There is no form of social spending that Mrs Clinton won’t buy into (with your money). But she is oblivious to the idea that the government programmes she advocates may have caused the problems the government programmes she advocates are supposed to solve.
It is not just turning kids into those who are fully dependent on the teat of Big Government, but it is the ungodly secular left values that will be crammed down their throats as well. That is the real worry. A meme shared by another radio talk show host, Dr. Laura Schlessingerer says this: “I homeschool because I have seen the village and I don’t want it raising my child.”
Quite so. Millions of Americans have turned to homeschooling because they know that the public school system is today largely about indoctrination and propaganda, and not teaching the three Rs. Whether it is pushing the radical homosexual and transgender agendas, or informing little Johnny all about the latest critical theories and woke madness, our schools today are NOT safe places for children.
So the best option for so many parents is something like homeschooling to ensure that the values and beliefs they want passed on to their children do get passed on, and not hijacked by the militants in our schools. And homeschooling in Australia is also on the rise, for this very reason.
Speaking of Dr Schlessinger, she has penned a number of useful books on how important it is for parents – and not the State – to rear their children. One such volume is Parenthood By Proxy: Don’t Have Them If You Won’t Raise Them (Cliff Street Books, 2000). Her subtitle says it all. As she writes:
“Obviously, any parent or family unit can, from time to time, run into trouble and need backup support in an emergency. Historically, this backup has been relatives, neighbors, and friends. What is frightening to me is the ongoing conspiracy to normalize institutionalized care as the best situation for children, period.”

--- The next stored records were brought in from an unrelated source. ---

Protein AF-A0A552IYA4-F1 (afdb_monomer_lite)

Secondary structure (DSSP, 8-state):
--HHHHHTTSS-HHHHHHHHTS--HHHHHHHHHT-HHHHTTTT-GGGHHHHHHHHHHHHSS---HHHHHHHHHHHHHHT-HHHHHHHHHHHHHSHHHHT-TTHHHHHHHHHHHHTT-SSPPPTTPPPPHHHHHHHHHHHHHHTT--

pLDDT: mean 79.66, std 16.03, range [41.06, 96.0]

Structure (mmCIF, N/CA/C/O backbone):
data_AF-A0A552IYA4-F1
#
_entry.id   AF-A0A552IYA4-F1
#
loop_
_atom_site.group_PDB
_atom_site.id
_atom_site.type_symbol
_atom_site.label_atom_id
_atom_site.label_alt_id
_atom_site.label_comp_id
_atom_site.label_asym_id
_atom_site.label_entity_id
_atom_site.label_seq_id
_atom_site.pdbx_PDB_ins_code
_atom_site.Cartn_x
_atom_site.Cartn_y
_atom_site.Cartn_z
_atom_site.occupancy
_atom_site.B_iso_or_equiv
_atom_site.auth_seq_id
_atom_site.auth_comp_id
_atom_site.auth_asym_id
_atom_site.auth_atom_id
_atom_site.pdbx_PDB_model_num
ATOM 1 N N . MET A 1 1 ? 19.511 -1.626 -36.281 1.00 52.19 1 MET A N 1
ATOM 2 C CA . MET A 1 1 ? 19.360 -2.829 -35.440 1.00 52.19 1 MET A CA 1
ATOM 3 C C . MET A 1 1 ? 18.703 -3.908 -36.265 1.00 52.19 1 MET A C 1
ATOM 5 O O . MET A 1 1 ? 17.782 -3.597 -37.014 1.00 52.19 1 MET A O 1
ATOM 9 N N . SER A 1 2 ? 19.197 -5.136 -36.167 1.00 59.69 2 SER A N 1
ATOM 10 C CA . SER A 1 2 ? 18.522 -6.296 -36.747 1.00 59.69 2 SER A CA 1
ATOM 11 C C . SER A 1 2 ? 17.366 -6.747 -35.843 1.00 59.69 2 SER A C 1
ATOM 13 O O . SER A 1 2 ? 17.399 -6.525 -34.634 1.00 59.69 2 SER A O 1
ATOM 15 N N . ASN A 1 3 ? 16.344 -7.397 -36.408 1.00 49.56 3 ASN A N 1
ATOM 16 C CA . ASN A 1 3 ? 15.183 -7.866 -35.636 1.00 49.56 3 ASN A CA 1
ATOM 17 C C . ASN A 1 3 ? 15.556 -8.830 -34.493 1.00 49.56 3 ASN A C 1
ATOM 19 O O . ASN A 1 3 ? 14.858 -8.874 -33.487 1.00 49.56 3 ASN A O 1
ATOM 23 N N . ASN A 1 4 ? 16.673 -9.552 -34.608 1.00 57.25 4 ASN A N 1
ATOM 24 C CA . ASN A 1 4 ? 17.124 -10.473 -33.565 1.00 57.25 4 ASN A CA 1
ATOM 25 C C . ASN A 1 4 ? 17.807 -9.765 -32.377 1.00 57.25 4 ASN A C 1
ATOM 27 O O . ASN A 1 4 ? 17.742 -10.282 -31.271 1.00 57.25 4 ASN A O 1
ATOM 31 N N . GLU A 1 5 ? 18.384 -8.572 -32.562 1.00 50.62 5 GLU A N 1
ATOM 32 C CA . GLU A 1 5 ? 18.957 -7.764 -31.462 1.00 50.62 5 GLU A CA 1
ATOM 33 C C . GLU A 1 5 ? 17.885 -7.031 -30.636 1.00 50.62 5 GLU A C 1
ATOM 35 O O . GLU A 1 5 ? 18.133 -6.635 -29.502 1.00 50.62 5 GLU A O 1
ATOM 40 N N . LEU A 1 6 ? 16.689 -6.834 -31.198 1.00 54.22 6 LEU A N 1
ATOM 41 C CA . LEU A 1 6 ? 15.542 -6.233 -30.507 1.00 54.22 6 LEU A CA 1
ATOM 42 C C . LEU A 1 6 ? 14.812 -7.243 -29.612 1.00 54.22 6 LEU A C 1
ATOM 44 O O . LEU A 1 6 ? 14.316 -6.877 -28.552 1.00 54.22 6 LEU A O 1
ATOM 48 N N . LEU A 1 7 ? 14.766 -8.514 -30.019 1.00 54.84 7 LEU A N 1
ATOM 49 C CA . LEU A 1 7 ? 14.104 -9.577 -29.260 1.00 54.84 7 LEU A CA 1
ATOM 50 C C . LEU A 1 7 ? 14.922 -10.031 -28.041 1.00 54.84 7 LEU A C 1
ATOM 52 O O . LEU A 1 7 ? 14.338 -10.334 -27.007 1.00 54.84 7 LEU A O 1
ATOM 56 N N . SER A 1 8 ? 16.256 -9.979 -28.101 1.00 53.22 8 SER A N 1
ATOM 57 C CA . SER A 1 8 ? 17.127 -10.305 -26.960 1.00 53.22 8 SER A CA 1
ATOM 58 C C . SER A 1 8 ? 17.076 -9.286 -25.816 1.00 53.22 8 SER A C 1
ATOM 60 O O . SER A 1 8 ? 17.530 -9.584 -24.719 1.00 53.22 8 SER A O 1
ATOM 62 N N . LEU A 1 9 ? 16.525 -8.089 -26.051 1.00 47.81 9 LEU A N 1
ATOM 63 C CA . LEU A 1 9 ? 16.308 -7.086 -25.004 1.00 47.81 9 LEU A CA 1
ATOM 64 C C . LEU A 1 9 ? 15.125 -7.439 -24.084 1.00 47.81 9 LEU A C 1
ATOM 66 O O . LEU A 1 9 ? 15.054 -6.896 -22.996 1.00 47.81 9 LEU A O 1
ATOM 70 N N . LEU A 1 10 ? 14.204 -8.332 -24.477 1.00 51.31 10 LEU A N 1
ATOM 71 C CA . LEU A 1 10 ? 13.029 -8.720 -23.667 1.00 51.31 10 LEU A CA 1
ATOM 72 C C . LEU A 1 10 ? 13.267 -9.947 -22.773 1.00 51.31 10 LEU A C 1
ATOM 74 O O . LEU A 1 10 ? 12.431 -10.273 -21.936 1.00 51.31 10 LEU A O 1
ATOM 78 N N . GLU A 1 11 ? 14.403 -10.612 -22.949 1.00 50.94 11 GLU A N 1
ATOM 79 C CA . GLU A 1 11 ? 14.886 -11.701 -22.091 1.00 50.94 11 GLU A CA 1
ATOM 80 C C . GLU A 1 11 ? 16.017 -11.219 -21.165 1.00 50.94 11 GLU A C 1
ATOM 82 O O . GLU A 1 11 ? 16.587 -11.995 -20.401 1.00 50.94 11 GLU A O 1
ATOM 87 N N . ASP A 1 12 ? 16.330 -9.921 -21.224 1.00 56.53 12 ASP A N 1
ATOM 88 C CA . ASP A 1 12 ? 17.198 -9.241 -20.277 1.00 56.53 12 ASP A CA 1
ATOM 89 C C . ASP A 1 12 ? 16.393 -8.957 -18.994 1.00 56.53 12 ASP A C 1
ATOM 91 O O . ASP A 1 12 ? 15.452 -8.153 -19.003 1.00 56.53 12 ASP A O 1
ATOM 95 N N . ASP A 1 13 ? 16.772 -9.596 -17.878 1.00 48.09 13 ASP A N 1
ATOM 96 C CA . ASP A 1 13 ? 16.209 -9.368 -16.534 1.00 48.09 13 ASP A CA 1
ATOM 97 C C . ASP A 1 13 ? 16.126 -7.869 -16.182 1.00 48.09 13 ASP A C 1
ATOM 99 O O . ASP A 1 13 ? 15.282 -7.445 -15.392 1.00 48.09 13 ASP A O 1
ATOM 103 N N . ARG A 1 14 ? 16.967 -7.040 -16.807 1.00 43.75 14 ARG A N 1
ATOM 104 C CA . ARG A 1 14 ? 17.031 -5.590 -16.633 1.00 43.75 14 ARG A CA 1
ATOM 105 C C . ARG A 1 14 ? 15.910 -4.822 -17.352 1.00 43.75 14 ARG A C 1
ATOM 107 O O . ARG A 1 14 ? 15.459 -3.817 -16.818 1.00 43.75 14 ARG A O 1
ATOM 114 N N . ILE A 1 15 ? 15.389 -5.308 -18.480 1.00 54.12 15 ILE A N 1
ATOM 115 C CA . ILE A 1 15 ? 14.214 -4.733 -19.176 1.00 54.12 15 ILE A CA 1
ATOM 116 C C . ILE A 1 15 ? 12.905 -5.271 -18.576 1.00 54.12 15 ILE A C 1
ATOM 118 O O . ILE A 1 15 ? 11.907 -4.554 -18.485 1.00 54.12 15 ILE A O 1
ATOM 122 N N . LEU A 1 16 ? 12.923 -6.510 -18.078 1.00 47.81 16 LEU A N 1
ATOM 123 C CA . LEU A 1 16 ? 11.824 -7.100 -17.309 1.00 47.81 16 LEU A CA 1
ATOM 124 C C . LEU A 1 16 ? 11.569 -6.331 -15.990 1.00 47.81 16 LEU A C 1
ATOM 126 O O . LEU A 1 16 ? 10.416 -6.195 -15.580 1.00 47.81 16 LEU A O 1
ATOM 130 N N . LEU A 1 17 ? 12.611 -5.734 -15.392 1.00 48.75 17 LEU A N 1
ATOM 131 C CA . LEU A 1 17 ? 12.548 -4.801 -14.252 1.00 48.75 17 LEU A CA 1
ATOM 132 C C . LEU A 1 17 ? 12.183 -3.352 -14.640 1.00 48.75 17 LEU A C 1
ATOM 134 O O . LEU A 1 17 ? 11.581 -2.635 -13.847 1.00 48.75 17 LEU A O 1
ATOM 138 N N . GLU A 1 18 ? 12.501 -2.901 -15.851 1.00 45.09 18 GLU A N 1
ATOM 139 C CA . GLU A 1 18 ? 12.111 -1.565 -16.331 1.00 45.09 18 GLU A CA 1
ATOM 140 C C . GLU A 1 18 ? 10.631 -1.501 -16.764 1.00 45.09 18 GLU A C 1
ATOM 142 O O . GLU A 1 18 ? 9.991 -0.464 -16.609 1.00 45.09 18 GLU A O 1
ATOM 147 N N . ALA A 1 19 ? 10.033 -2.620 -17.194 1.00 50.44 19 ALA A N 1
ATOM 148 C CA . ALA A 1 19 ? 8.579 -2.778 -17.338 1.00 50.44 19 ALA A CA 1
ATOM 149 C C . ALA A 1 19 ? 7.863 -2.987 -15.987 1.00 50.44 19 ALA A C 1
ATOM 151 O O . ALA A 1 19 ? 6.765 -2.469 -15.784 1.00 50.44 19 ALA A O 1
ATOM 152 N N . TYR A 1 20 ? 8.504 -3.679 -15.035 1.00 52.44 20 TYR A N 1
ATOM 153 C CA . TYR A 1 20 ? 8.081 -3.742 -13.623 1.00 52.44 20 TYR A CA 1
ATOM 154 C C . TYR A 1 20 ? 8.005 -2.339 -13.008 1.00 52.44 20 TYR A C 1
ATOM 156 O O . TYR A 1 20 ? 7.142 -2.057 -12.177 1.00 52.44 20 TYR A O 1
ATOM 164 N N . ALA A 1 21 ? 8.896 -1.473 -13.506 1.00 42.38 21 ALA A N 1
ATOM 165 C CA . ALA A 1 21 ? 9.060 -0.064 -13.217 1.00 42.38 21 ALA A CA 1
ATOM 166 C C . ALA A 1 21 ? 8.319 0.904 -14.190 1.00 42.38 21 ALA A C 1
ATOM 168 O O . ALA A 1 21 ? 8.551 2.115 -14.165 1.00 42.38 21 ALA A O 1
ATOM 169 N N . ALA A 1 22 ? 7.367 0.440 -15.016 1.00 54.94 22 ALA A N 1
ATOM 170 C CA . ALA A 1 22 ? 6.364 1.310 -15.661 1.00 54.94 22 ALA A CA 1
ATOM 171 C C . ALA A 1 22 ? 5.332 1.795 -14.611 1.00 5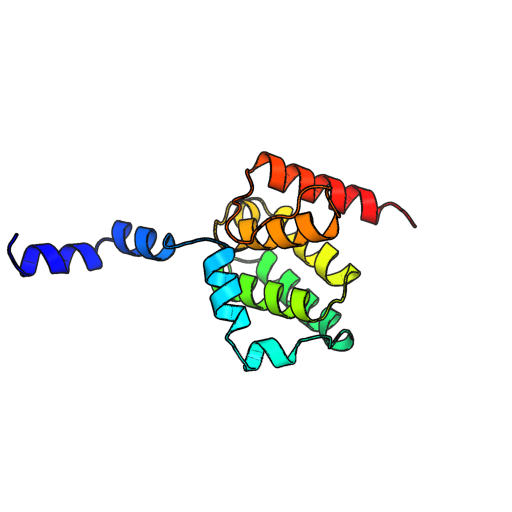4.94 22 ALA A C 1
ATOM 173 O O . ALA A 1 22 ? 4.113 1.710 -14.764 1.00 54.94 22 ALA A O 1
ATOM 174 N N . SER A 1 23 ? 5.881 2.267 -13.493 1.00 53.34 23 SER A N 1
ATOM 175 C CA . SER A 1 23 ? 5.522 1.913 -12.132 1.00 53.34 23 SER A CA 1
ATOM 176 C C . SER A 1 23 ? 5.257 3.129 -11.294 1.00 53.34 23 SER A C 1
ATOM 178 O O . SER A 1 23 ? 6.100 4.006 -11.095 1.00 53.34 23 SER A O 1
ATOM 180 N N . SER A 1 24 ? 4.090 3.116 -10.704 1.00 59.91 24 SER A N 1
ATOM 181 C CA . SER A 1 24 ? 3.790 3.906 -9.532 1.00 59.91 24 SER A CA 1
ATOM 182 C C . SER A 1 24 ? 2.572 3.276 -8.891 1.00 59.91 24 SER A C 1
ATOM 184 O O . SER A 1 24 ? 1.785 2.592 -9.557 1.00 59.91 24 SER A O 1
ATOM 186 N N . ALA A 1 25 ? 2.395 3.563 -7.608 1.00 65.75 25 ALA A N 1
ATOM 187 C CA . ALA A 1 25 ? 1.116 3.404 -6.938 1.00 65.75 25 ALA A CA 1
ATOM 188 C C . ALA A 1 25 ? -0.052 3.906 -7.815 1.00 65.75 25 ALA A C 1
ATOM 190 O O . ALA A 1 25 ? -1.064 3.226 -7.901 1.00 65.75 25 ALA A O 1
ATOM 191 N N . TYR A 1 26 ? 0.135 4.993 -8.579 1.00 71.50 26 TYR A N 1
ATOM 192 C CA . TYR A 1 26 ? -0.835 5.516 -9.550 1.00 71.50 26 TYR A CA 1
ATOM 193 C C . TYR A 1 26 ? -1.339 4.502 -10.582 1.00 71.50 26 TYR A C 1
ATOM 195 O O . TYR A 1 26 ? -2.544 4.339 -10.754 1.00 71.50 26 TYR A O 1
ATOM 203 N N . VAL A 1 27 ? -0.429 3.869 -11.334 1.00 72.06 27 VAL A N 1
ATOM 204 C CA . VAL A 1 27 ? -0.808 2.960 -12.428 1.00 72.06 27 VAL A CA 1
ATOM 205 C C . VAL A 1 27 ? -1.514 1.742 -11.845 1.00 72.06 27 VAL A C 1
ATOM 207 O O . VAL A 1 27 ? -2.511 1.282 -12.399 1.00 72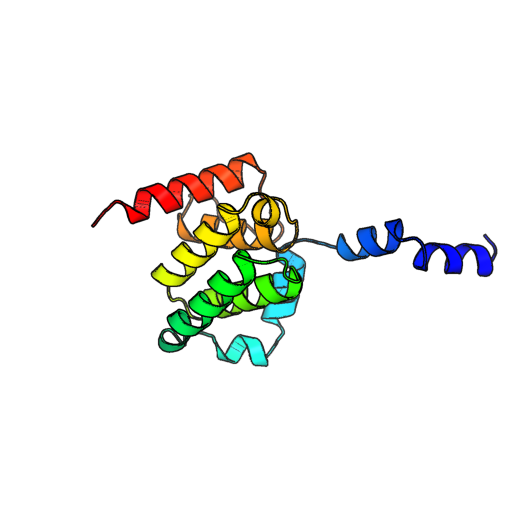.06 27 VAL A O 1
ATOM 210 N N . MET A 1 28 ? -1.039 1.280 -10.689 1.00 74.31 28 MET A N 1
ATOM 211 C CA . MET A 1 28 ? -1.633 0.175 -9.952 1.00 74.31 28 MET A CA 1
ATOM 212 C C . MET A 1 28 ? -3.030 0.522 -9.420 1.00 74.31 28 MET A C 1
ATOM 214 O O . MET A 1 28 ? -3.980 -0.220 -9.656 1.00 74.31 28 MET A O 1
ATOM 218 N N . GLN A 1 29 ? -3.187 1.687 -8.790 1.00 75.50 29 GLN A N 1
ATOM 219 C CA . GLN A 1 29 ? -4.471 2.193 -8.310 1.00 75.50 29 GLN A CA 1
ATOM 220 C C . GLN A 1 29 ? -5.458 2.353 -9.465 1.00 75.50 29 GLN A C 1
ATOM 222 O O . GLN A 1 29 ? -6.570 1.850 -9.378 1.00 75.50 29 GLN A O 1
ATOM 227 N N . LYS A 1 30 ? -5.043 2.935 -10.596 1.00 78.38 30 LYS A N 1
ATOM 228 C CA . LYS A 1 30 ? -5.900 3.028 -11.787 1.00 78.38 30 LYS A CA 1
ATOM 229 C C . LYS A 1 30 ? -6.296 1.670 -12.348 1.00 78.38 30 LYS A C 1
ATOM 231 O O . LYS A 1 30 ? -7.436 1.504 -12.779 1.00 78.38 30 LYS A O 1
ATOM 236 N N . ALA A 1 31 ? -5.378 0.706 -12.371 1.00 76.88 31 ALA A N 1
ATOM 237 C CA . ALA A 1 31 ? -5.701 -0.652 -12.791 1.00 76.88 31 ALA A CA 1
ATOM 238 C C . ALA A 1 31 ? -6.754 -1.278 -11.861 1.00 76.88 31 ALA A C 1
ATOM 240 O O . ALA A 1 31 ? -7.678 -1.943 -12.332 1.00 76.88 31 ALA A O 1
ATOM 241 N N . PHE A 1 32 ? -6.661 -1.013 -10.559 1.00 78.94 32 PHE A N 1
ATOM 242 C CA . PHE A 1 32 ? -7.628 -1.485 -9.579 1.00 78.94 32 PHE A CA 1
ATOM 243 C C . PHE A 1 32 ? -8.969 -0.739 -9.602 1.00 78.94 32 PHE A C 1
ATOM 245 O O . PHE A 1 32 ? -10.012 -1.387 -9.515 1.00 78.94 32 PHE A O 1
ATOM 252 N N . ASP A 1 33 ? -8.978 0.578 -9.812 1.00 78.19 33 ASP A N 1
ATOM 253 C CA . ASP A 1 33 ? -10.190 1.395 -9.962 1.00 78.19 33 ASP A CA 1
ATOM 254 C C . ASP A 1 33 ? -11.081 0.886 -11.104 1.00 78.19 33 ASP A C 1
ATOM 256 O O . ASP A 1 33 ? -12.309 0.941 -11.030 1.00 78.19 33 ASP A O 1
ATOM 260 N N . LEU A 1 34 ? -10.468 0.354 -12.164 1.00 77.19 34 LEU A N 1
ATOM 261 C CA . LEU A 1 34 ? -11.170 -0.194 -13.324 1.00 77.19 34 LEU A CA 1
ATOM 262 C C . LEU A 1 34 ? -11.676 -1.635 -13.116 1.00 77.19 34 LEU A C 1
ATOM 264 O O . LEU A 1 34 ? -12.456 -2.128 -13.935 1.00 77.19 34 LEU A O 1
ATOM 268 N N . SER A 1 35 ? -11.268 -2.314 -12.039 1.00 80.00 35 SER A N 1
ATOM 269 C CA . SER A 1 35 ? -11.652 -3.698 -11.741 1.00 80.00 35 SER A CA 1
ATOM 270 C C . SER A 1 35 ? -13.015 -3.773 -11.050 1.00 80.00 35 SER A C 1
ATOM 272 O O . SER A 1 35 ? -13.172 -3.355 -9.902 1.00 80.00 35 SER A O 1
ATOM 274 N N . LYS A 1 36 ? -14.016 -4.357 -11.721 1.00 75.81 36 LYS A N 1
ATOM 275 C CA . LYS A 1 36 ? -15.380 -4.510 -11.176 1.00 75.81 36 LYS A CA 1
ATOM 276 C C . LYS A 1 36 ? -15.415 -5.402 -9.937 1.00 75.81 36 LYS A C 1
ATOM 278 O O . LYS A 1 36 ? -16.219 -5.168 -9.040 1.00 75.81 36 LYS A O 1
ATOM 283 N N . GLU A 1 37 ? -14.550 -6.407 -9.890 1.00 80.25 37 GLU A N 1
ATOM 284 C CA . GLU A 1 37 ? -14.410 -7.338 -8.778 1.00 80.25 37 GLU A CA 1
ATOM 285 C C . GLU A 1 37 ? -13.892 -6.625 -7.525 1.00 80.25 37 GLU A C 1
ATOM 287 O O . GLU A 1 37 ? -14.404 -6.864 -6.433 1.00 80.25 37 GLU A O 1
ATOM 292 N N . LEU A 1 38 ? -12.935 -5.701 -7.674 1.00 77.69 38 LEU A N 1
ATOM 293 C CA . LEU A 1 38 ? -12.447 -4.896 -6.550 1.00 77.69 38 LEU A CA 1
ATOM 294 C C . LEU A 1 38 ? -13.478 -3.856 -6.104 1.00 77.69 38 LEU A C 1
ATOM 296 O O . LEU A 1 38 ? -13.637 -3.628 -4.907 1.00 77.69 38 LEU A O 1
ATOM 300 N N . GLN A 1 39 ? -14.270 -3.301 -7.026 1.00 83.75 39 GLN A N 1
ATOM 301 C CA . GLN A 1 39 ? -15.359 -2.387 -6.660 1.00 83.75 39 GLN A CA 1
ATOM 302 C C . GLN A 1 39 ? -16.432 -3.035 -5.761 1.00 83.75 39 GLN A C 1
ATOM 304 O O . GLN A 1 39 ? -17.153 -2.311 -5.076 1.00 83.75 39 GLN A O 1
ATOM 309 N N . ALA A 1 40 ? -16.527 -4.370 -5.695 1.00 86.69 40 ALA A N 1
ATOM 310 C CA . ALA A 1 40 ? -17.447 -5.060 -4.784 1.00 86.69 40 ALA A CA 1
ATOM 311 C C . ALA A 1 40 ? -17.111 -4.850 -3.294 1.00 86.69 40 ALA A C 1
ATOM 313 O O . ALA A 1 40 ? -17.994 -4.977 -2.450 1.00 86.69 40 ALA A O 1
ATOM 314 N N . PHE A 1 41 ? -15.864 -4.493 -2.967 1.00 88.94 41 PHE A N 1
ATOM 315 C CA . PHE A 1 41 ? -15.423 -4.205 -1.597 1.00 88.94 41 PHE A CA 1
ATOM 316 C C . PHE A 1 41 ? -15.808 -2.798 -1.127 1.00 88.94 41 PHE A C 1
ATOM 318 O O . PHE A 1 41 ? -15.710 -2.487 0.061 1.00 88.94 41 PHE A O 1
ATOM 325 N N . LYS A 1 42 ? -16.264 -1.939 -2.046 1.00 91.75 42 LYS A N 1
ATOM 326 C CA . LYS A 1 42 ? -16.560 -0.541 -1.750 1.00 91.75 42 LYS A CA 1
ATOM 327 C C . LYS A 1 42 ? -17.628 -0.414 -0.662 1.00 91.75 42 LYS A C 1
ATOM 329 O O . LYS A 1 42 ? -18.743 -0.914 -0.817 1.00 91.75 42 LYS A O 1
ATOM 334 N N . ASN A 1 43 ? -17.290 0.297 0.414 1.00 93.69 43 ASN A N 1
ATOM 335 C CA . ASN A 1 43 ? -18.124 0.516 1.603 1.00 93.69 43 ASN A CA 1
ATOM 336 C C . ASN A 1 43 ? -18.526 -0.762 2.379 1.00 93.69 43 ASN A C 1
ATOM 338 O O . ASN A 1 43 ? -19.430 -0.703 3.212 1.00 93.69 43 ASN A O 1
ATOM 342 N N . GLN A 1 44 ? -17.881 -1.910 2.135 1.00 93.56 44 GLN A N 1
ATOM 343 C CA . GLN A 1 44 ? -18.121 -3.160 2.874 1.00 93.56 44 GLN A CA 1
ATOM 344 C C . GLN A 1 44 ? -17.236 -3.227 4.131 1.00 93.56 44 GLN A C 1
ATOM 346 O O . GLN A 1 44 ? -16.242 -3.953 4.185 1.00 93.56 44 GLN A O 1
ATOM 351 N N . VAL A 1 45 ? -17.558 -2.407 5.136 1.00 95.12 45 VAL A N 1
ATOM 352 C CA . VAL A 1 45 ? -16.749 -2.238 6.363 1.00 95.12 45 VAL A CA 1
ATOM 353 C C . VAL A 1 45 ? -16.581 -3.547 7.150 1.00 95.12 45 VAL A C 1
ATOM 355 O O . VAL A 1 45 ? -15.545 -3.774 7.771 1.00 95.12 45 VAL A O 1
ATOM 358 N N . ASP A 1 46 ? -17.572 -4.433 7.107 1.00 94.81 46 ASP A N 1
ATOM 359 C CA . ASP A 1 46 ? -17.575 -5.740 7.771 1.00 94.81 46 ASP A CA 1
ATOM 360 C C . ASP A 1 46 ? -16.528 -6.717 7.211 1.00 94.81 46 ASP A C 1
ATOM 362 O O . ASP A 1 46 ? -16.080 -7.612 7.929 1.00 94.81 46 ASP A O 1
ATOM 366 N N . LEU A 1 47 ? -16.078 -6.520 5.966 1.00 93.44 47 LEU A N 1
ATOM 367 C CA . LEU A 1 47 ? -15.016 -7.325 5.353 1.00 93.44 47 LEU A CA 1
ATOM 368 C C . LEU A 1 47 ? -13.609 -6.903 5.798 1.00 93.44 47 LEU A C 1
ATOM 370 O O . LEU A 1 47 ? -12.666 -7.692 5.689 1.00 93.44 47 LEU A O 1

In her Epilogue she says this:
I pray this book will encourage more women to follow Colonel Beard’s brave sacrifice for her children. I deeply hope reading it will awaken our consciences; ignite our compassion toward our children; and prompt a reconsideration of the ultimate cost of coveting more money, more things, more power, more sex, more pleasure, more experiences, and more success. The inestimable rewards for turning away from those temptations and toward the expectant faces of our children are clear….
And she continues these themes in her other volumes, For example, in How Could You Do That? The Abdication of Character, Courage, and Conscience (HarperCollins, 1996), she states that parents have a major obligation in teaching core values to their children, including that of personal responsibility.
She argues that no matter what past or present influences weigh down upon us, we are still free to choose how we respond, and we ought to start taking a bit of responsibility for our actions. In a nutshell, “the path to solid, supportive, healthy relationships, self-respect, and a quality of life starts with the usually painful decision to do the right thing.”
Depending upon the State to instil these virtues of morality, self-reliance, personal responsibility, and respect for others is a pipe dream. Sure, not every parent will be an ideal role model in these areas, but I would far rather trust them to ‘train up a child in the way he should go’ than rely on government bureaucrats and politicians pushing radical ideological agendas to do so.
So forget about the government village.